IV-G2 Influence of FR module

The FR module is crucial for integrating geometry information into color features. To assess the impact of the FR module, we tested the performance of GQE-Net both with and without it. There are two key components in this module: normal calculation and distance-based feature weighting. Normals aid in identifying the similarity between the central point and its neighbors, while the weighting matrix reinforces features that are geometrically close to each other and weakens features that are geometrically far apart. We tested versions of GQE-Net that fully use the FR module, only use normal information (denoted as Only Normal), only use feature weighting (denoted as Only Distance), and use none of them (denoted as GQE-Net w/o FR).
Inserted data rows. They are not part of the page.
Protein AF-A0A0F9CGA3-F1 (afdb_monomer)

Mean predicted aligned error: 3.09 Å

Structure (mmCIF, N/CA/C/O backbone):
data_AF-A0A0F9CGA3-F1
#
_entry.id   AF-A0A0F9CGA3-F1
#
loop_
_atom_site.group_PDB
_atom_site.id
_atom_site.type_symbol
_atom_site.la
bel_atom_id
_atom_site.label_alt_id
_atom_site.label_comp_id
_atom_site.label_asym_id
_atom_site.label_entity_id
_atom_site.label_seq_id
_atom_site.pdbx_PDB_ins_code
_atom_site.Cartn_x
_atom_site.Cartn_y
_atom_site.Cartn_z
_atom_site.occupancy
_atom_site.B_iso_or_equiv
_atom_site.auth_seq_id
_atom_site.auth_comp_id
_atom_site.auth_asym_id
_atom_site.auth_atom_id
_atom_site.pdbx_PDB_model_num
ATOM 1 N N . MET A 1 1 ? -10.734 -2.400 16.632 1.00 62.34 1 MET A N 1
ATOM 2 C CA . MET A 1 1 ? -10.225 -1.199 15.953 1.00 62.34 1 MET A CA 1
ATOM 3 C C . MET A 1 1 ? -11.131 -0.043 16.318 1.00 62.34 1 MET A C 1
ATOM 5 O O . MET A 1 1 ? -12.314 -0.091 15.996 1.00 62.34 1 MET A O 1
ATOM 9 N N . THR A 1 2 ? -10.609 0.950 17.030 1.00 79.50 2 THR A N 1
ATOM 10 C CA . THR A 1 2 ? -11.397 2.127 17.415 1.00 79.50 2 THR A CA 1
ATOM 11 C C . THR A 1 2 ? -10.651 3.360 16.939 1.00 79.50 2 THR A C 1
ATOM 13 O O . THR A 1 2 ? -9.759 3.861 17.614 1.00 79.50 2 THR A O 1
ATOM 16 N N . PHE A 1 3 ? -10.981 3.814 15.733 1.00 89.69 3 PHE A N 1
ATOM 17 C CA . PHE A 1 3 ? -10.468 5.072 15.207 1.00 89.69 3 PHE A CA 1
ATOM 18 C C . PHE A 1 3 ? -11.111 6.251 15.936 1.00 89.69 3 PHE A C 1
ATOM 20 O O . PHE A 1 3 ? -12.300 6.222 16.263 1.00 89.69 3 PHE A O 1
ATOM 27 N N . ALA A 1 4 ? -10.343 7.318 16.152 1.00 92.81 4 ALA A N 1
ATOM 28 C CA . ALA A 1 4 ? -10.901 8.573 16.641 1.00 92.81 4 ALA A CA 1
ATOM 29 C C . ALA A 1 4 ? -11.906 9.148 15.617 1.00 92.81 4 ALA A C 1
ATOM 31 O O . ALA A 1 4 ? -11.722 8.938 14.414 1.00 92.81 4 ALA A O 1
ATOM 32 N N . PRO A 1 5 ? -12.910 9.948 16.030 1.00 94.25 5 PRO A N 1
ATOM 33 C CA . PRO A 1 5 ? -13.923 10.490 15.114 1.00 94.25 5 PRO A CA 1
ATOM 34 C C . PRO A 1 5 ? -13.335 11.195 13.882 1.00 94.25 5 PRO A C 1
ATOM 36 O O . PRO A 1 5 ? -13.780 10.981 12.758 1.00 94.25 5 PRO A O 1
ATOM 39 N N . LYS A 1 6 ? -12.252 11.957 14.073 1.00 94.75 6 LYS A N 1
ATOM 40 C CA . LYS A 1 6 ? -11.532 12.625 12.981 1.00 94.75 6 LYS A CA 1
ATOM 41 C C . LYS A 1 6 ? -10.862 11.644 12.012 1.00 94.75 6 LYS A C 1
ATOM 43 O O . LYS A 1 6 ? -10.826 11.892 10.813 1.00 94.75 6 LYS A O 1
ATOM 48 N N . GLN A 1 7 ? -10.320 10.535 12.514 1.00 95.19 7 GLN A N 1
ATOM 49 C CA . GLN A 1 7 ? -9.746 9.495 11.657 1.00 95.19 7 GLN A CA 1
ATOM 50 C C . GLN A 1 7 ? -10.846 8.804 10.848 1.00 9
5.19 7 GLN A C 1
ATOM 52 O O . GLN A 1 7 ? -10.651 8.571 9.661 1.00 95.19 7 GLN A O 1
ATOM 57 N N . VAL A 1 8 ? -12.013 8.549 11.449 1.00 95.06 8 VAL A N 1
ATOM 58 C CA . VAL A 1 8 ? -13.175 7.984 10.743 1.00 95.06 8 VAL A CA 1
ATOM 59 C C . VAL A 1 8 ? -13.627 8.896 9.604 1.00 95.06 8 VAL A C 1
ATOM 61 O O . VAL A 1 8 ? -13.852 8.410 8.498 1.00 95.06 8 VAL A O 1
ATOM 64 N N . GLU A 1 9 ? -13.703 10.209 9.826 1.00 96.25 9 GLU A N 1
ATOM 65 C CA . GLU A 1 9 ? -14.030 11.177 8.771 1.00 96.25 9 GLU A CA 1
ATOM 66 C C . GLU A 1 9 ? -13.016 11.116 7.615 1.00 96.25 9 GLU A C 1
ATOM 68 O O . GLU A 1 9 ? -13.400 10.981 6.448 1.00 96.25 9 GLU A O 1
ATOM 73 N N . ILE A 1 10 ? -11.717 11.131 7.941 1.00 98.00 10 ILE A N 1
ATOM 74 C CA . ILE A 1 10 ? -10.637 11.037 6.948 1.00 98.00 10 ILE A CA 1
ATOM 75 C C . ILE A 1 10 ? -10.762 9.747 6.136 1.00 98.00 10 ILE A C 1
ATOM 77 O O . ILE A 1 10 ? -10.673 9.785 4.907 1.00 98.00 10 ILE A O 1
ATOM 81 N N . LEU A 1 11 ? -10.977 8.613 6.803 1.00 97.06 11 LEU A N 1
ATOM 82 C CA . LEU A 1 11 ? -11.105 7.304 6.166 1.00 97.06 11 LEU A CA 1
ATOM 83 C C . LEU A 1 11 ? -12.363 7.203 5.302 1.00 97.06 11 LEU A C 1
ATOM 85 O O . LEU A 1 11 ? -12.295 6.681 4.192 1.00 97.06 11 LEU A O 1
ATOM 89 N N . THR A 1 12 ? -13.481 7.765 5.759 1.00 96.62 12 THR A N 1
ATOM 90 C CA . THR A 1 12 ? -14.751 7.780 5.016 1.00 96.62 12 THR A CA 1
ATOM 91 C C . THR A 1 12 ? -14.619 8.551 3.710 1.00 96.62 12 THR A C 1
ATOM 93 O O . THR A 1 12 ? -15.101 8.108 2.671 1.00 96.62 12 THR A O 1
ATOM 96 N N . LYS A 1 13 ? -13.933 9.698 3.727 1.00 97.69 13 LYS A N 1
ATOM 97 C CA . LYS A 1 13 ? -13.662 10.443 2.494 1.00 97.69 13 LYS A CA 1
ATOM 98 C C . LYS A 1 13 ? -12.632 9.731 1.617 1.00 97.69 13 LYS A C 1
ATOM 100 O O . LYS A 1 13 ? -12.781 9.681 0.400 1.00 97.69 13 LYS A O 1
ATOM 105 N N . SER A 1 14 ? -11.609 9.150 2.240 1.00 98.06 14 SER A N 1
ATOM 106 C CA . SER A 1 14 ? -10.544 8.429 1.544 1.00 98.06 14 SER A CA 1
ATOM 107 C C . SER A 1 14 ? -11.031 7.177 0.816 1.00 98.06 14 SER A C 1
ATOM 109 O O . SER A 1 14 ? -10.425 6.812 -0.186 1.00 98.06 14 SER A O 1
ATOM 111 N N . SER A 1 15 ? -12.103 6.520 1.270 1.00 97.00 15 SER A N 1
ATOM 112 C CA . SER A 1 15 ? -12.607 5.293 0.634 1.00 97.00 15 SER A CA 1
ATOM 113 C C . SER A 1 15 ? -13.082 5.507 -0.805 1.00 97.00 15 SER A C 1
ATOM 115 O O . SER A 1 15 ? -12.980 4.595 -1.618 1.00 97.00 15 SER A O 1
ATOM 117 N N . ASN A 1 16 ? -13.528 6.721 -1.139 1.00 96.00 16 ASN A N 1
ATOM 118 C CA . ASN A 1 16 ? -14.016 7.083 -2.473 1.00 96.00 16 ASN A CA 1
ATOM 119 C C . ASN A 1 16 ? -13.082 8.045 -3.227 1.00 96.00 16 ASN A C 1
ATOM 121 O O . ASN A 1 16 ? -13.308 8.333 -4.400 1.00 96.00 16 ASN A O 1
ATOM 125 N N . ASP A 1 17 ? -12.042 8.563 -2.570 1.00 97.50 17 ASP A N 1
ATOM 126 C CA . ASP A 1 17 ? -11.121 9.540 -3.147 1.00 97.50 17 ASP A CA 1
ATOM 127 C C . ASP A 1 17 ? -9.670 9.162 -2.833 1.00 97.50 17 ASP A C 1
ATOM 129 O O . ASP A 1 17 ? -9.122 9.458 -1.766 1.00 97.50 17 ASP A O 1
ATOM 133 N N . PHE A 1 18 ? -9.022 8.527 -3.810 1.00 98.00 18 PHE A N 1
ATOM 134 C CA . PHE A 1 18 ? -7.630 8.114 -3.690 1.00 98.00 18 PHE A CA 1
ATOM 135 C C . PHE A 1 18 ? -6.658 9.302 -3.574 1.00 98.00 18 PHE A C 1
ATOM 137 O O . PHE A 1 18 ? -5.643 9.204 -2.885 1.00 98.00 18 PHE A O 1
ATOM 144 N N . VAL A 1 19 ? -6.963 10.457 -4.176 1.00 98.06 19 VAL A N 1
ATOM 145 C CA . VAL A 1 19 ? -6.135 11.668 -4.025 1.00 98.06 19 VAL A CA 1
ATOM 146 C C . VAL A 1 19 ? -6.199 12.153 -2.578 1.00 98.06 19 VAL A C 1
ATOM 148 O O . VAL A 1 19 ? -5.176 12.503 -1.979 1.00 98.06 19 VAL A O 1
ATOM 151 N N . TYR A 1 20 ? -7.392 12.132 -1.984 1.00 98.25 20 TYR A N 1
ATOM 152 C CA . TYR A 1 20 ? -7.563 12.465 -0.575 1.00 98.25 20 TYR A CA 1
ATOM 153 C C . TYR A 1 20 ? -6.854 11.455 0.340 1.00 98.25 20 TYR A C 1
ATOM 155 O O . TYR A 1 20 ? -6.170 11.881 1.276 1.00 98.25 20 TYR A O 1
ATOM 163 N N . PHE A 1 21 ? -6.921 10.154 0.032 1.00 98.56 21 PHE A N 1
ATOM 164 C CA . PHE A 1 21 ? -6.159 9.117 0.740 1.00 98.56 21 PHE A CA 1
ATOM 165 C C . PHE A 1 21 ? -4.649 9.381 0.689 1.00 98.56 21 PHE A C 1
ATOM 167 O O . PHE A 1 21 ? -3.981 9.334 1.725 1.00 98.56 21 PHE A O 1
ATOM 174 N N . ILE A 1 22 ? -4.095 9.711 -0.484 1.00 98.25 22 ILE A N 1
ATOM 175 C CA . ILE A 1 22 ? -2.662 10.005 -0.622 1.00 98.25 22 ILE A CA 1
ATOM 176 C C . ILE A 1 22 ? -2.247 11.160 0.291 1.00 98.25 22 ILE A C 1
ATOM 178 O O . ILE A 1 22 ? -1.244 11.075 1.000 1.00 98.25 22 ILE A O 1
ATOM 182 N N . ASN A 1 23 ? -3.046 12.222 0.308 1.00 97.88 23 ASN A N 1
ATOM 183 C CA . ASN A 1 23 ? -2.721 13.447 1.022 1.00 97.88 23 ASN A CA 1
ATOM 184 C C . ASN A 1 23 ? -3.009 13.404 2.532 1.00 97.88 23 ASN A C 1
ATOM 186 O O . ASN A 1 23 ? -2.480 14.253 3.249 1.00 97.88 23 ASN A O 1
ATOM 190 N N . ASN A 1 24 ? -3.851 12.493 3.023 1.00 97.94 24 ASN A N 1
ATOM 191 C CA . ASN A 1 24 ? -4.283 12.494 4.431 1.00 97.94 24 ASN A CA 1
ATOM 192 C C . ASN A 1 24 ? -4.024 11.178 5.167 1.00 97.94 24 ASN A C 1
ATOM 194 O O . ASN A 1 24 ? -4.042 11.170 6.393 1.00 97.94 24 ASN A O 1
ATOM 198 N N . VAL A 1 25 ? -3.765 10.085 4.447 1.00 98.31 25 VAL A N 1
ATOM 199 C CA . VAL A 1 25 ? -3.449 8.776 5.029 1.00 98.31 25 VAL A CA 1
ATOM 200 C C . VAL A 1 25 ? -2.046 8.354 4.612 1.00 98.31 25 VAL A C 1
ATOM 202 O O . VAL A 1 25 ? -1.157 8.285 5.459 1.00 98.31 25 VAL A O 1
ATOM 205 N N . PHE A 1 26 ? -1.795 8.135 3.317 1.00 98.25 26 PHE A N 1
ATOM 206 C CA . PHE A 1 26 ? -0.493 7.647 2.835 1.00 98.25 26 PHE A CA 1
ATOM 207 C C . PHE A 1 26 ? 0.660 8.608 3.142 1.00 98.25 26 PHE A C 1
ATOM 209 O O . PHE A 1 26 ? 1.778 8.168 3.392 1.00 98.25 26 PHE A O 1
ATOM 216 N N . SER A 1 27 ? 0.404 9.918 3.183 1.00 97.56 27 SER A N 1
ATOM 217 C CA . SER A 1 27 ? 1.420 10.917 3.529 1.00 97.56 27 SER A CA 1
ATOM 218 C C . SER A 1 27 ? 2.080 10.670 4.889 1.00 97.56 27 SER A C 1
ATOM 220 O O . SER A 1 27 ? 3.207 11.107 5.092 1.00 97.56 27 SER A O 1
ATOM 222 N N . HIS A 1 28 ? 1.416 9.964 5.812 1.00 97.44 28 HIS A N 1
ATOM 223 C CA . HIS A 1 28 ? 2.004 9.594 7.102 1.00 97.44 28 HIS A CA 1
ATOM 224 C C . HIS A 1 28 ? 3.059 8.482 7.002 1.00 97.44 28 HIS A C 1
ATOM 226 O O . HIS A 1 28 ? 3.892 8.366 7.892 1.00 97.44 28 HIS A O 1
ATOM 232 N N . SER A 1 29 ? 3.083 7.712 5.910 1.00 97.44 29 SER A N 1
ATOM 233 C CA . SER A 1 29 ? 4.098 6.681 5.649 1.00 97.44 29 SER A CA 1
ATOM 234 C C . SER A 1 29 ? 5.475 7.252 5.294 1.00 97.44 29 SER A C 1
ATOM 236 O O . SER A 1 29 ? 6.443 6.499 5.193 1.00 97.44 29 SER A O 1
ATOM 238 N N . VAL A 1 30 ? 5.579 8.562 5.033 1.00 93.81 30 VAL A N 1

The corresponding rate-PSNR curves are compared in Fig. 11. We can observe that the GQE-Net version that fully uses the FR module leads to the best performance for all tested point clouds, demonstrating the efficiency of the FR module. Similar conclusions can also be seen in Table VI.

In Table VI, we also compare time and space complexity of GQE-Net in each case. We evaluate time complexity by the processing time of one patch and space complexity by the number of learnable parameters in the network. It can be seen that with a small increase in complexity, the FR and PSGA modules provided significant performance gains for GQE-Net.
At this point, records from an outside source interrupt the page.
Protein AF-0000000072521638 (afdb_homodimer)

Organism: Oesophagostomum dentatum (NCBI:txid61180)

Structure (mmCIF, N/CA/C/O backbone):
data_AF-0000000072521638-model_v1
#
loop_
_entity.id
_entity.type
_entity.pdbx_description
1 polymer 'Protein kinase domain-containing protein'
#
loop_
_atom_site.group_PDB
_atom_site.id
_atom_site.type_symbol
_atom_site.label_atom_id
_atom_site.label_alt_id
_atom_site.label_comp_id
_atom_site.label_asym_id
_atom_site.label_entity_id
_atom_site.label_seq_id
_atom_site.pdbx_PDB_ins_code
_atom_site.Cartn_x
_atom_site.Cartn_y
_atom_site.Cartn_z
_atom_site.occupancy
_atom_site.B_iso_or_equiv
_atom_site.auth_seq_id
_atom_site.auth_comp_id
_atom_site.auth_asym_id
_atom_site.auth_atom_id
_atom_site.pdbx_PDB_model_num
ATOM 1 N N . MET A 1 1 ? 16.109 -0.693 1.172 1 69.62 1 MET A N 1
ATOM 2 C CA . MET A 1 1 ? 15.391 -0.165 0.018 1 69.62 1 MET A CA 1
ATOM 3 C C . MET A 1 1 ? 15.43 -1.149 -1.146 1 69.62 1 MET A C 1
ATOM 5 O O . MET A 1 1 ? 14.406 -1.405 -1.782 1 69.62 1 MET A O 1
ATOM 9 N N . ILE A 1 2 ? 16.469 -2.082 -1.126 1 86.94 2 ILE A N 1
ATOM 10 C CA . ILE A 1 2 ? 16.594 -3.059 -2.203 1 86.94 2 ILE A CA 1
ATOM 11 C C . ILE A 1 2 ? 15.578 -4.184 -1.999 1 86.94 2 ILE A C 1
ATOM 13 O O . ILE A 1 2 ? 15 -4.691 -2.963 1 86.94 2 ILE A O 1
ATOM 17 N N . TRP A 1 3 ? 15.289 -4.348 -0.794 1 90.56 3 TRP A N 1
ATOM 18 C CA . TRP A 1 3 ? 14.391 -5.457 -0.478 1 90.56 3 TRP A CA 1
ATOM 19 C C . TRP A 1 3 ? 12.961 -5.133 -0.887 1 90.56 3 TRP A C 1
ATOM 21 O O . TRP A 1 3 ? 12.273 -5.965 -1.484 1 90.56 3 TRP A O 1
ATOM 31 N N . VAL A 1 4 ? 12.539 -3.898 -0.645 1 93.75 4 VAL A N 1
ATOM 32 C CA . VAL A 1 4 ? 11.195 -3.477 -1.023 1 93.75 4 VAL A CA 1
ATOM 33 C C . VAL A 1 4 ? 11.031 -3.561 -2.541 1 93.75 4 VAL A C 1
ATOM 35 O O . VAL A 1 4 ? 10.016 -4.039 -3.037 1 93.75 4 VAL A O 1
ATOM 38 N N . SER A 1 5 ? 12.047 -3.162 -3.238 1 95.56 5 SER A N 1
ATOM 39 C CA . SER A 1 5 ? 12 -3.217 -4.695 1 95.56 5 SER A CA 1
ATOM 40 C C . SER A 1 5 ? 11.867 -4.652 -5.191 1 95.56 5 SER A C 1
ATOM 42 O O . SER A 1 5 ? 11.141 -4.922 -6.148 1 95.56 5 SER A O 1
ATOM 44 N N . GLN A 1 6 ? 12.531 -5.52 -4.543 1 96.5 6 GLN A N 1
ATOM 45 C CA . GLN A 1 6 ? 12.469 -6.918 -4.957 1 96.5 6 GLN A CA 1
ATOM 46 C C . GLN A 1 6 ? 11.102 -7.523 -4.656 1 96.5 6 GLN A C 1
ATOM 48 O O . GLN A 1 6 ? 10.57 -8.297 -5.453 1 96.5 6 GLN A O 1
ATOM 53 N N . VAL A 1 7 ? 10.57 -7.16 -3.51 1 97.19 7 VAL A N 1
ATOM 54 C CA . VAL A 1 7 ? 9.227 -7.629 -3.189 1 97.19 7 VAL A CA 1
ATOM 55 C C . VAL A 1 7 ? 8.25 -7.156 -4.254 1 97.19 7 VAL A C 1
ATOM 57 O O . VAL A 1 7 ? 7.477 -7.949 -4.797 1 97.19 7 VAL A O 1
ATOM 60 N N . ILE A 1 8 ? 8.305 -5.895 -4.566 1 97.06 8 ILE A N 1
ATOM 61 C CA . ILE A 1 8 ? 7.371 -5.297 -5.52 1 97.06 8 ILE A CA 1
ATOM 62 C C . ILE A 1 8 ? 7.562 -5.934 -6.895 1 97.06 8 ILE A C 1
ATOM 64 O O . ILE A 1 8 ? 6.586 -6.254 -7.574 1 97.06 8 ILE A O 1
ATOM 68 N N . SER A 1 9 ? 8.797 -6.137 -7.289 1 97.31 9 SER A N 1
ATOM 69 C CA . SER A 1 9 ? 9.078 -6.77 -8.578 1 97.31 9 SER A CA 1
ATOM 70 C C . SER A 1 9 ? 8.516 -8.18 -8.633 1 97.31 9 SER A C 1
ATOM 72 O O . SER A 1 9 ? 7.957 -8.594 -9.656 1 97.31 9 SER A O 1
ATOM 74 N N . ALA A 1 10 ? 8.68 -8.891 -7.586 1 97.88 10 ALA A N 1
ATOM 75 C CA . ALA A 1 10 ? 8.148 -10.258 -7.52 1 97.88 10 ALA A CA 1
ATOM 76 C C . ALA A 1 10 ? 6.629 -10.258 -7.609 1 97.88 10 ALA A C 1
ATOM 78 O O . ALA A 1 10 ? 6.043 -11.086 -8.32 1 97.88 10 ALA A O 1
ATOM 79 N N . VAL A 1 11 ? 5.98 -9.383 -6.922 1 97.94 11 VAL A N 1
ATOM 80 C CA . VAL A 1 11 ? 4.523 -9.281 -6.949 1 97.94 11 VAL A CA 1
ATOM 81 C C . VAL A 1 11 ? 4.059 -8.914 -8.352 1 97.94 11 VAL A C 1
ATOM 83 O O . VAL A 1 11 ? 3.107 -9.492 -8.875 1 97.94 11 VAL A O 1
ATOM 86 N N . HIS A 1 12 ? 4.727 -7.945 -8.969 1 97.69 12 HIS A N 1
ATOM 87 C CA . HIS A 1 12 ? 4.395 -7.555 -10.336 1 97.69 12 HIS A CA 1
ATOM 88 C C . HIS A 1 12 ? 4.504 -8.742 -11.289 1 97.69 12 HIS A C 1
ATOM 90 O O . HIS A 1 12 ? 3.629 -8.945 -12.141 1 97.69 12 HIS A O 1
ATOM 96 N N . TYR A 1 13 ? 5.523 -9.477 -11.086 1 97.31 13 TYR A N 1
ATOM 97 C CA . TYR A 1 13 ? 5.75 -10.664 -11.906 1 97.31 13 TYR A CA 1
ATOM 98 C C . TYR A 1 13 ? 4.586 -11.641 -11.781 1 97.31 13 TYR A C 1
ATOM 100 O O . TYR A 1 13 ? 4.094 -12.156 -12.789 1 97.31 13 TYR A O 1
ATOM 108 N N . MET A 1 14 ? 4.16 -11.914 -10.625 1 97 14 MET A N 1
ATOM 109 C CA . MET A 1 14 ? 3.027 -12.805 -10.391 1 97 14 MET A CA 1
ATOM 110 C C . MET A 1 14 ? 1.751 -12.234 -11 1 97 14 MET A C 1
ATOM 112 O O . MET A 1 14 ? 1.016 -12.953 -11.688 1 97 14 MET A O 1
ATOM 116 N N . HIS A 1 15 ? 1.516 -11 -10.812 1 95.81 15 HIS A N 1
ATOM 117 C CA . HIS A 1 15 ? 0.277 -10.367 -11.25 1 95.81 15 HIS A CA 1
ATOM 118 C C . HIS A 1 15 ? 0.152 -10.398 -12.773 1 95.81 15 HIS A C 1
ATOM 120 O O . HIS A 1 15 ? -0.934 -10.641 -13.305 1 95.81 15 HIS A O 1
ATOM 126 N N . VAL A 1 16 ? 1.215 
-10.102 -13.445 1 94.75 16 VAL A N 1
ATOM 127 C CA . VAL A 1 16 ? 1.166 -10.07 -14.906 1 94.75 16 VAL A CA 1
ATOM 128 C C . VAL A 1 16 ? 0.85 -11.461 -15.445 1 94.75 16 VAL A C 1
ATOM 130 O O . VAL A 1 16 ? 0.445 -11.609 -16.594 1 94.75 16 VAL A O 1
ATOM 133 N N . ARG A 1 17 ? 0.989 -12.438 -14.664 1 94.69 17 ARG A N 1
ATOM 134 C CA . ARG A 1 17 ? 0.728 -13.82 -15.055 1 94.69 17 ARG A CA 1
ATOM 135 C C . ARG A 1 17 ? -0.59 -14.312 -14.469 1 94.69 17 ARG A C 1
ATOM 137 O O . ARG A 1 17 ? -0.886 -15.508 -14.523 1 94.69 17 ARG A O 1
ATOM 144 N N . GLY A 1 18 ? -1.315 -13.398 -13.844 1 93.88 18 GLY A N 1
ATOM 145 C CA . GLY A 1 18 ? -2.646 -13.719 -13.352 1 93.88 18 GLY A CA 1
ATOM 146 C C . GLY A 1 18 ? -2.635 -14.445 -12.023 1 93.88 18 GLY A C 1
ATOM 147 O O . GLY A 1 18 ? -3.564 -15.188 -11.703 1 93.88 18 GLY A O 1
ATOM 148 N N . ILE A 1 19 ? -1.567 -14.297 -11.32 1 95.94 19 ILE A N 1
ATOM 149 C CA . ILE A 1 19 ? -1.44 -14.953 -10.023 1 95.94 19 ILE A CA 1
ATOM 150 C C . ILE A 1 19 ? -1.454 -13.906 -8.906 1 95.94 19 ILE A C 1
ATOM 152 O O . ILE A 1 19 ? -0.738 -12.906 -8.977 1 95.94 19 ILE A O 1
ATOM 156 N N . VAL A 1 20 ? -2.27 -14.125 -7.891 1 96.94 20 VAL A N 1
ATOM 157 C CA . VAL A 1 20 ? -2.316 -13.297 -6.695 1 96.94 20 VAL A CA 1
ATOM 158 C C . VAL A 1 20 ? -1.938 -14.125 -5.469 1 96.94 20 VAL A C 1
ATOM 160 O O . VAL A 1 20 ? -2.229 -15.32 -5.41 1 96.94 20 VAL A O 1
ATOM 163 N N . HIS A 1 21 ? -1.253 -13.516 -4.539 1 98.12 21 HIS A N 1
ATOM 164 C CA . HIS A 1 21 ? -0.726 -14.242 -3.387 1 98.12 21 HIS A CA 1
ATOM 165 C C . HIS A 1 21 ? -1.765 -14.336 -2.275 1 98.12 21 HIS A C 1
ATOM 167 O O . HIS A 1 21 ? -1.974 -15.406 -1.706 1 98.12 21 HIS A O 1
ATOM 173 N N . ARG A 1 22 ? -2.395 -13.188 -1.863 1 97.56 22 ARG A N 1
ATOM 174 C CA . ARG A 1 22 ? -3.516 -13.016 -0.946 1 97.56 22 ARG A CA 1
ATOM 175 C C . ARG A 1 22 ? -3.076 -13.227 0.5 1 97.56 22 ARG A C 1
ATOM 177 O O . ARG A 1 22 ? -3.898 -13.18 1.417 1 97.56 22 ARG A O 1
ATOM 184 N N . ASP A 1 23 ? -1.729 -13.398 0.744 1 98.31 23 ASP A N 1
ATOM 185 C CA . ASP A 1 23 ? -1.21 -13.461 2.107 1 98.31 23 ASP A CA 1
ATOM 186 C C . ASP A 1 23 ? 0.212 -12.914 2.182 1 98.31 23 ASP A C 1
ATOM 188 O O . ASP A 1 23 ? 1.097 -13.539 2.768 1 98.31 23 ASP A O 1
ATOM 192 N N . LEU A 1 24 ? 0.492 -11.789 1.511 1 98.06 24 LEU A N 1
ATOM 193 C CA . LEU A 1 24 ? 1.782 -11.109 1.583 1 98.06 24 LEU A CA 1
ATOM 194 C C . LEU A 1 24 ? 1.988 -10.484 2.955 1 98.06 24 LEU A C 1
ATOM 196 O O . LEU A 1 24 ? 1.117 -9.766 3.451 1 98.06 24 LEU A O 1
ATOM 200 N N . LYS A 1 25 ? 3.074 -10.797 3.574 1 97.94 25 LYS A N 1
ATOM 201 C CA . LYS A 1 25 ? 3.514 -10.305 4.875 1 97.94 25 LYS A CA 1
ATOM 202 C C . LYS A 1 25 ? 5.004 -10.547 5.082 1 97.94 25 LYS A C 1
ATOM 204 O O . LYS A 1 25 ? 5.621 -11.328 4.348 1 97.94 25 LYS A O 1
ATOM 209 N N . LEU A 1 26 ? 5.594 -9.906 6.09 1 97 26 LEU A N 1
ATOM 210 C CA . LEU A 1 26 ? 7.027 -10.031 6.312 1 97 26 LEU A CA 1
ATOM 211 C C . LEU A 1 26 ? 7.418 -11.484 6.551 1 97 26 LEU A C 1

IV-G3 Study of patch overlap

The way in which the point cloud is partitioned into patches has a significant impact on both performance and efficiency. In this section, we study the effect of the overlapping ratio $r$ . We also compare our patch generation approach to an alternative method [47] that leads to non-overlapped patches. This method sequentially partitions the point cloud into non-overlapping patches of the same size.

Table VII shows the results for the proposed patch generation method for $r=0.5$ , $1$ , and $2$ . It also shows the results for the method used in [47] when the number of points in each patch was set to $2048$ .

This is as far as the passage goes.